[INFORMATION SUPPLIED — start]
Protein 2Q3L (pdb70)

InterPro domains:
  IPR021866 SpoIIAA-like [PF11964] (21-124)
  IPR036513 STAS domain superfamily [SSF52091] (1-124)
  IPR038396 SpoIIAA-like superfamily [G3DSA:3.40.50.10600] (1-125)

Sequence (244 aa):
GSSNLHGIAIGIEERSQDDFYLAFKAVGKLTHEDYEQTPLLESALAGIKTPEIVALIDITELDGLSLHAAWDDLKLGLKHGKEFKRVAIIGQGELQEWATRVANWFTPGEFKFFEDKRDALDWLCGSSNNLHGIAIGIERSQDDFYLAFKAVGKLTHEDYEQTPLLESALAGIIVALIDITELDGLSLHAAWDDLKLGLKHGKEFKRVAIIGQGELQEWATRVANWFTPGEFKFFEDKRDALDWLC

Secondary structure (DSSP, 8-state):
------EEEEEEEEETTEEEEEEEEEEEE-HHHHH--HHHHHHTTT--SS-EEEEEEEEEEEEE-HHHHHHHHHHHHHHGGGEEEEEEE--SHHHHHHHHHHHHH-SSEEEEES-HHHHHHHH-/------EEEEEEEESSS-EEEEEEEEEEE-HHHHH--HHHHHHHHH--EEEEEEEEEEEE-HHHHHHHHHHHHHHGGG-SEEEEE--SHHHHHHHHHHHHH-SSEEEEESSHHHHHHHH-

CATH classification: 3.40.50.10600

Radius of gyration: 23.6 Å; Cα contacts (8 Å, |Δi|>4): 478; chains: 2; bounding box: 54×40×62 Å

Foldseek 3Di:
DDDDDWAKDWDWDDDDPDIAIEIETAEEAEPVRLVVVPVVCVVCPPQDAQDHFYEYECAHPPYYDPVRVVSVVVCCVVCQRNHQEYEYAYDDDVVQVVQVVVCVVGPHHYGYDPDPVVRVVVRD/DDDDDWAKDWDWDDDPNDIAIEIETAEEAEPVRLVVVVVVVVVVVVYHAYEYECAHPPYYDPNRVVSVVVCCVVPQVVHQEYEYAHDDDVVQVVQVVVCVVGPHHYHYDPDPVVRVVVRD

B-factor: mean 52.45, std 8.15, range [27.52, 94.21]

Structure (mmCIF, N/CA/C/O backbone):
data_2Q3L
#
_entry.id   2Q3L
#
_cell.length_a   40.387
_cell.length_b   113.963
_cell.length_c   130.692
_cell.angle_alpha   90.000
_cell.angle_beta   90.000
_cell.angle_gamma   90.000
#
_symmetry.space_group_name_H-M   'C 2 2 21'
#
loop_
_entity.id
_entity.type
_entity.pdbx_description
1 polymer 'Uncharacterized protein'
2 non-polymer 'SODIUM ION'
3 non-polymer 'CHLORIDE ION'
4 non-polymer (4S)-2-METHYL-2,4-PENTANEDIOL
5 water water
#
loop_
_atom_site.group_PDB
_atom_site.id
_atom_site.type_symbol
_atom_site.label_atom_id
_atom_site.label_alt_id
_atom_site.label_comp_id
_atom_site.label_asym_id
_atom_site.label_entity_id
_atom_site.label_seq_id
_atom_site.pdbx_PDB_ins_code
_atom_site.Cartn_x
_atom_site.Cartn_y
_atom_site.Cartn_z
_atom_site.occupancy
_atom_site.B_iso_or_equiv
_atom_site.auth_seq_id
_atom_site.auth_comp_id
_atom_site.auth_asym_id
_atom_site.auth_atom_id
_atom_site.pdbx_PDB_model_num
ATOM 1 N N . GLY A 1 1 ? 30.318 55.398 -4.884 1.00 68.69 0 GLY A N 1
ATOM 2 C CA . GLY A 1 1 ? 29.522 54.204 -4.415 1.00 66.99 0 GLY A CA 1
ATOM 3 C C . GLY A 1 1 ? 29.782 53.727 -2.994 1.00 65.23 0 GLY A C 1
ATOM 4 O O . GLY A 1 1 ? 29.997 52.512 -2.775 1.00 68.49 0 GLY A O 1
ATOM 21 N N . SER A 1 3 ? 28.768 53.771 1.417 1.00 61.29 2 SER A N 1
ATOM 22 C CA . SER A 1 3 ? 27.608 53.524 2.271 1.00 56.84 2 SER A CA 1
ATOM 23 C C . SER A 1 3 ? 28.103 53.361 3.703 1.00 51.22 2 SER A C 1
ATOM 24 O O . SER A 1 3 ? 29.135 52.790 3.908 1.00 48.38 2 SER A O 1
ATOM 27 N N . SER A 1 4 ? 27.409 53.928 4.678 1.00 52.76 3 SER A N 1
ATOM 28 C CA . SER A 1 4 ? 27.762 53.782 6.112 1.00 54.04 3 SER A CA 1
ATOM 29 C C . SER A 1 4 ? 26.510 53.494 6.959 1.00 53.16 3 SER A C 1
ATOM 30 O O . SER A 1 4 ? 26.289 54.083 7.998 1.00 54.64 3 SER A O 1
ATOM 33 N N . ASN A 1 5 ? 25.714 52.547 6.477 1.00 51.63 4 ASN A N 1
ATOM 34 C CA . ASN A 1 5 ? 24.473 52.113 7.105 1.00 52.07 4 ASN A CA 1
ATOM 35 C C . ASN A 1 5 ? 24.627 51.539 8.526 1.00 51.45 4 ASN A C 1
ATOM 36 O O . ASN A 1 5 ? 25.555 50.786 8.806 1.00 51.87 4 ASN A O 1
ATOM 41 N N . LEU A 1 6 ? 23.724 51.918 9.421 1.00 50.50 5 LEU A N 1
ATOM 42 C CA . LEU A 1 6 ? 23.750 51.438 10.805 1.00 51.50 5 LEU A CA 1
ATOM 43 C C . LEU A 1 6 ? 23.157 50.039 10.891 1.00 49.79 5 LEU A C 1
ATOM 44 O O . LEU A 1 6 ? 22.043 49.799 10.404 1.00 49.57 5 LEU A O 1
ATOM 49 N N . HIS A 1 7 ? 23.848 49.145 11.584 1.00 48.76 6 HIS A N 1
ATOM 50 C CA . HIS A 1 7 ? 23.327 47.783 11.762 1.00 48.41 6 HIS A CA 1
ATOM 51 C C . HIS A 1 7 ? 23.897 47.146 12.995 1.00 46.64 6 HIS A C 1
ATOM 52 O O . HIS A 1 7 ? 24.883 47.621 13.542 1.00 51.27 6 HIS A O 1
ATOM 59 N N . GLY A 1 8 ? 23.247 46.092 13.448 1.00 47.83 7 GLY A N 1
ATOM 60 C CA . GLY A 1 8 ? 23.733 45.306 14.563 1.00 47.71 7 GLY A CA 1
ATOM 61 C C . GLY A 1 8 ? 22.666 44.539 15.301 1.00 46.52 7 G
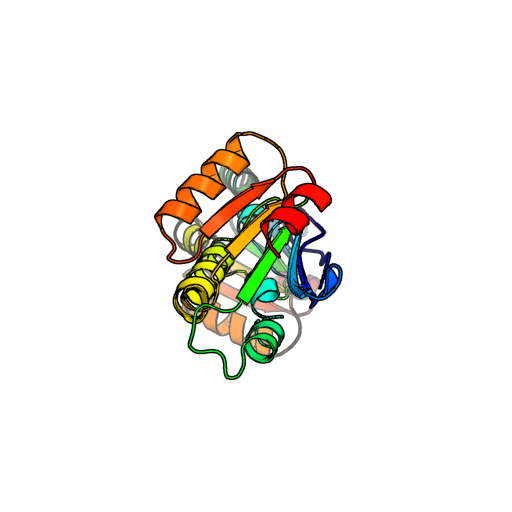LY A C 1
ATOM 62 O O . GLY A 1 8 ? 21.478 44.673 15.035 1.00 48.74 7 GLY A O 1
ATOM 63 N N . ILE A 1 9 ? 23.118 43.742 16.254 1.00 47.43 8 ILE A N 1
ATOM 64 C CA . ILE A 1 9 ? 22.224 43.032 17.158 1.00 47.70 8 ILE A CA 1
ATOM 65 C C . ILE A 1 9 ? 22.619 43.430 18.550 1.00 47.49 8 ILE A C 1
ATOM 66 O O . ILE A 1 9 ? 23.786 43.346 18.899 1.00 47.33 8 ILE A O 1
ATOM 71 N N . ALA A 1 10 ? 21.647 43.938 19.316 1.00 50.00 9 ALA A N 1
ATOM 72 C CA . ALA A 1 10 ? 21.822 44.216 20.732 1.00 53.15 9 ALA A CA 1
ATOM 73 C C . ALA A 1 10 ? 21.229 42.994 21.425 1.00 53.10 9 ALA A C 1
ATOM 74 O O . ALA A 1 10 ? 20.150 42.563 21.048 1.00 51.13 9 ALA A O 1
ATOM 76 N N . ILE A 1 11 ? 21.945 42.444 22.400 1.00 52.49 10 ILE A N 1
ATOM 77 C CA . ILE A 1 11 ? 21.468 41.326 23.212 1.00 50.40 10 ILE A CA 1
ATOM 78 C C . ILE A 1 11 ? 21.596 41.689 24.694 1.00 52.85 10 ILE A C 1
ATOM 79 O O . ILE A 1 11 ? 22.603 42.259 25.122 1.00 55.50 10 ILE A O 1
ATOM 84 N N . GLY A 1 12 ? 20.565 41.405 25.475 1.00 50.26 11 GLY A N 1
ATOM 85 C CA . GLY A 1 12 ? 20.639 41.645 26.894 1.00 48.92 11 GLY A CA 1
ATOM 86 C C . GLY A 1 12 ? 19.645 40.780 27.636 1.00 48.71 11 GLY A C 1
ATOM 87 O O . GLY A 1 12 ? 18.826 40.133 27.018 1.00 50.41 11 GLY A O 1
ATOM 88 N N . ILE A 1 13 ? 19.731 40.771 28.960 1.00 46.98 12 ILE A N 1
ATOM 89 C CA . ILE A 1 13 ? 18.801 40.047 29.781 1.00 50.75 12 ILE A CA 1
ATOM 90 C C . ILE A 1 13 ? 18.004 41.124 30.489 1.00 51.03 12 ILE A C 1
ATOM 91 O O . ILE A 1 13 ? 18.590 41.992 31.116 1.00 49.08 12 ILE A O 1
ATOM 96 N N A GLU A 1 14 ? 16.680 41.112 30.270 0.50 49.46 13 GLU A N 1
ATOM 97 N N B GLU A 1 14 ? 16.682 41.059 30.351 0.50 49.40 13 GLU A N 1
ATOM 98 C CA A GLU A 1 14 ? 15.752 42.103 30.812 0.50 49.25 13 GLU A CA 1
ATOM 99 C CA B GLU A 1 14 ? 15.798 42.063 30.883 0.50 49.26 13 GLU A CA 1
ATOM 100 C C A GLU A 1 14 ? 14.800 41.461 31.834 0.50 48.74 13 GLU A C 1
ATOM 101 C C B GLU A 1 14 ? 14.806 41.447 31.864 0.50 48.65 13 GLU A C 1
ATOM 102 O O A GLU A 1 14 ? 14.716 40.240 31.969 0.50 46.73 13 GLU A O 1
ATOM 103 O O B GLU A 1 14 ? 14.696 40.229 31.998 0.50 46.37 13 GLU A O 1
ATOM 114 N N . ARG A 1 15 ? 14.089 42.314 32.549 1.00 49.61 14 ARG A N 1
ATOM 115 C CA . ARG A 1 15 ? 13.126 41.896 33.555 1.00 51.51 14 ARG A CA 1
ATOM 116 C C . ARG A 1 15 ? 11.747 42.460 33.270 1.00 50.30 14 ARG A C 1
ATOM 117 O O . ARG A 1 15 ? 11.645 43.578 32.824 1.00 49.58 14 ARG A O 1
ATOM 125 N N . SER A 1 16 ? 10.719 41.651 33.528 1.00 51.45 15 SER A N 1
ATOM 126 C CA . SER A 1 16 ? 9.322 42.066 33.521 1.00 52.39 15 SER A CA 1
ATOM 127 C C . SER A 1 16 ? 8.691 41.511 34.800 1.00 51.85 15 SER A C 1
ATOM 128 O O . SER A 1 16 ? 8.330 40.330 34.881 1.00 50.40 15 SER A O 1
ATOM 131 N N . GLN A 1 17 ? 8.549 42.362 35.808 1.00 55.25 16 GLN A N 1
ATOM 132 C CA . GLN A 1 17 ? 7.968 41.929 37.090 1.00 55.50 16 GLN A CA 1
ATOM 133 C C . GLN A 1 17 ? 8.922 40.943 37.750 1.00 54.03 16 GLN A C 1
ATOM 134 O O . GLN A 1 17 ? 10.059 41.312 37.979 1.00 52.74 16 GLN A O 1
ATOM 140 N N . ASP A 1 18 ? 8.504 39.706 38.006 1.00 55.02 17 ASP A N 1
ATOM 141 C CA . ASP A 1 18 ? 9.375 38.693 38.625 1.00 56.05 17 ASP A CA 1
ATOM 142 C C . ASP A 1 18 ? 10.016 37.704 37.636 1.00 56.48 17 ASP A C 1
ATOM 143 O O . ASP A 1 18 ? 10.507 36.651 38.049 1.00 56.22 17 ASP A O 1
ATOM 148 N N . ASP A 1 19 ? 10.032 38.045 36.351 1.00 54.87 18 ASP A N 1
ATOM 149 C CA . ASP A 1 19 ? 10.580 37.172 35.331 1.00 53.96 18 ASP A CA 1
ATOM 150 C C . ASP A 1 19 ? 11.703 37.854 34.558 1.00 52.74 18 ASP A C 1
ATOM 151 O O . ASP A 1 19 ? 11.652 39.044 34.262 1.00 51.99 18 ASP A O 1
ATOM 156 N N . PHE A 1 20 ? 12.737 37.088 34.268 1.00 51.67 19 PHE A N 1
ATOM 157 C CA . PHE A 1 20 ? 13.815 37.546 33.421 1.00 50.20 19 PHE A CA 1
ATOM 158 C C . PHE A 1 20 ? 13.551 36.997 32.006 1.00 51.04 19 PHE A C 1
ATOM 159 O O . PHE A 1 20 ? 12.911 35.972 31.853 1.00 53.95 19 PHE A O 1
ATOM 167 N N . TYR A 1 21 ? 13.978 37.714 30.975 1.00 48.38 20 TYR A N 1
ATOM 168 C CA . TYR A 1 21 ? 13.826 37.228 29.618 1.00 46.99 20 TYR A CA 1
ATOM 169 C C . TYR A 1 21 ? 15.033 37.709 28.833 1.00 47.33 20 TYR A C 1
[INFORMATION SUPPLIED — finish]
> _TASK DIRECTIONS_
Copy, without any change, the lines from the one that contains "ATOM 132 C CA" to the final line of the entries above.

> _EXERCISE RESPONSE_
ATOM 132 C CA . GLN A 1 17 ? 7.968 41.929 37.090 1.00 55.50 16 GLN A CA 1
ATOM 133 C C . GLN A 1 17 ? 8.922 40.943 37.750 1.00 54.03 16 GLN A C 1
ATOM 134 O O . GLN A 1 17 ? 10.059 41.312 37.979 1.00 52.74 16 GLN A O 1
ATOM 140 N N . ASP A 1 18 ? 8.504 39.706 38.006 1.00 55.02 17 ASP A N 1
ATOM 141 C CA . ASP A 1 18 ? 9.375 38.693 38.625 1.00 56.05 17 ASP A CA 1
ATOM 142 C C . ASP A 1 18 ? 10.016 37.704 37.636 1.00 56.48 17 ASP A C 1
ATOM 143 O O . ASP A 1 18 ? 10.507 36.651 38.049 1.00 56.22 17 ASP A O 1
ATOM 148 N N . ASP A 1 19 ? 10.032 38.045 36.351 1.00 54.87 18 ASP A N 1
ATOM 149 C CA . ASP A 1 19 ? 10.580 37.172 35.331 1.00 53.96 18 ASP A CA 1
ATOM 150 C C . ASP A 1 19 ? 11.703 37.854 34.558 1.00 52.74 18 ASP A C 1
ATOM 151 O O . ASP A 1 19 ? 11.652 39.044 34.262 1.00 51.99 18 ASP A O 1
ATOM 156 N N . PHE A 1 20 ? 12.737 37.088 34.268 1.00 51.67 19 PHE A N 1
ATOM 157 C CA . PHE A 1 20 ? 13.815 37.546 33.421 1.00 50.20 19 PHE A CA 1
ATOM 158 C C . PHE A 1 20 ? 13.551 36.997 32.006 1.00 51.04 19 PHE A C 1
ATOM 159 O O . PHE A 1 20 ? 12.911 35.972 31.853 1.00 53.95 19 PHE A O 1
ATOM 167 N N . TYR A 1 21 ? 13.978 37.714 30.975 1.00 48.38 20 TYR A N 1
ATOM 168 C CA . TYR A 1 21 ? 13.826 37.228 29.618 1.00 46.99 20 TYR A CA 1
ATOM 169 C C . TYR A 1 21 ? 15.033 37.709 28.833 1.00 47.33 20 TYR A C 1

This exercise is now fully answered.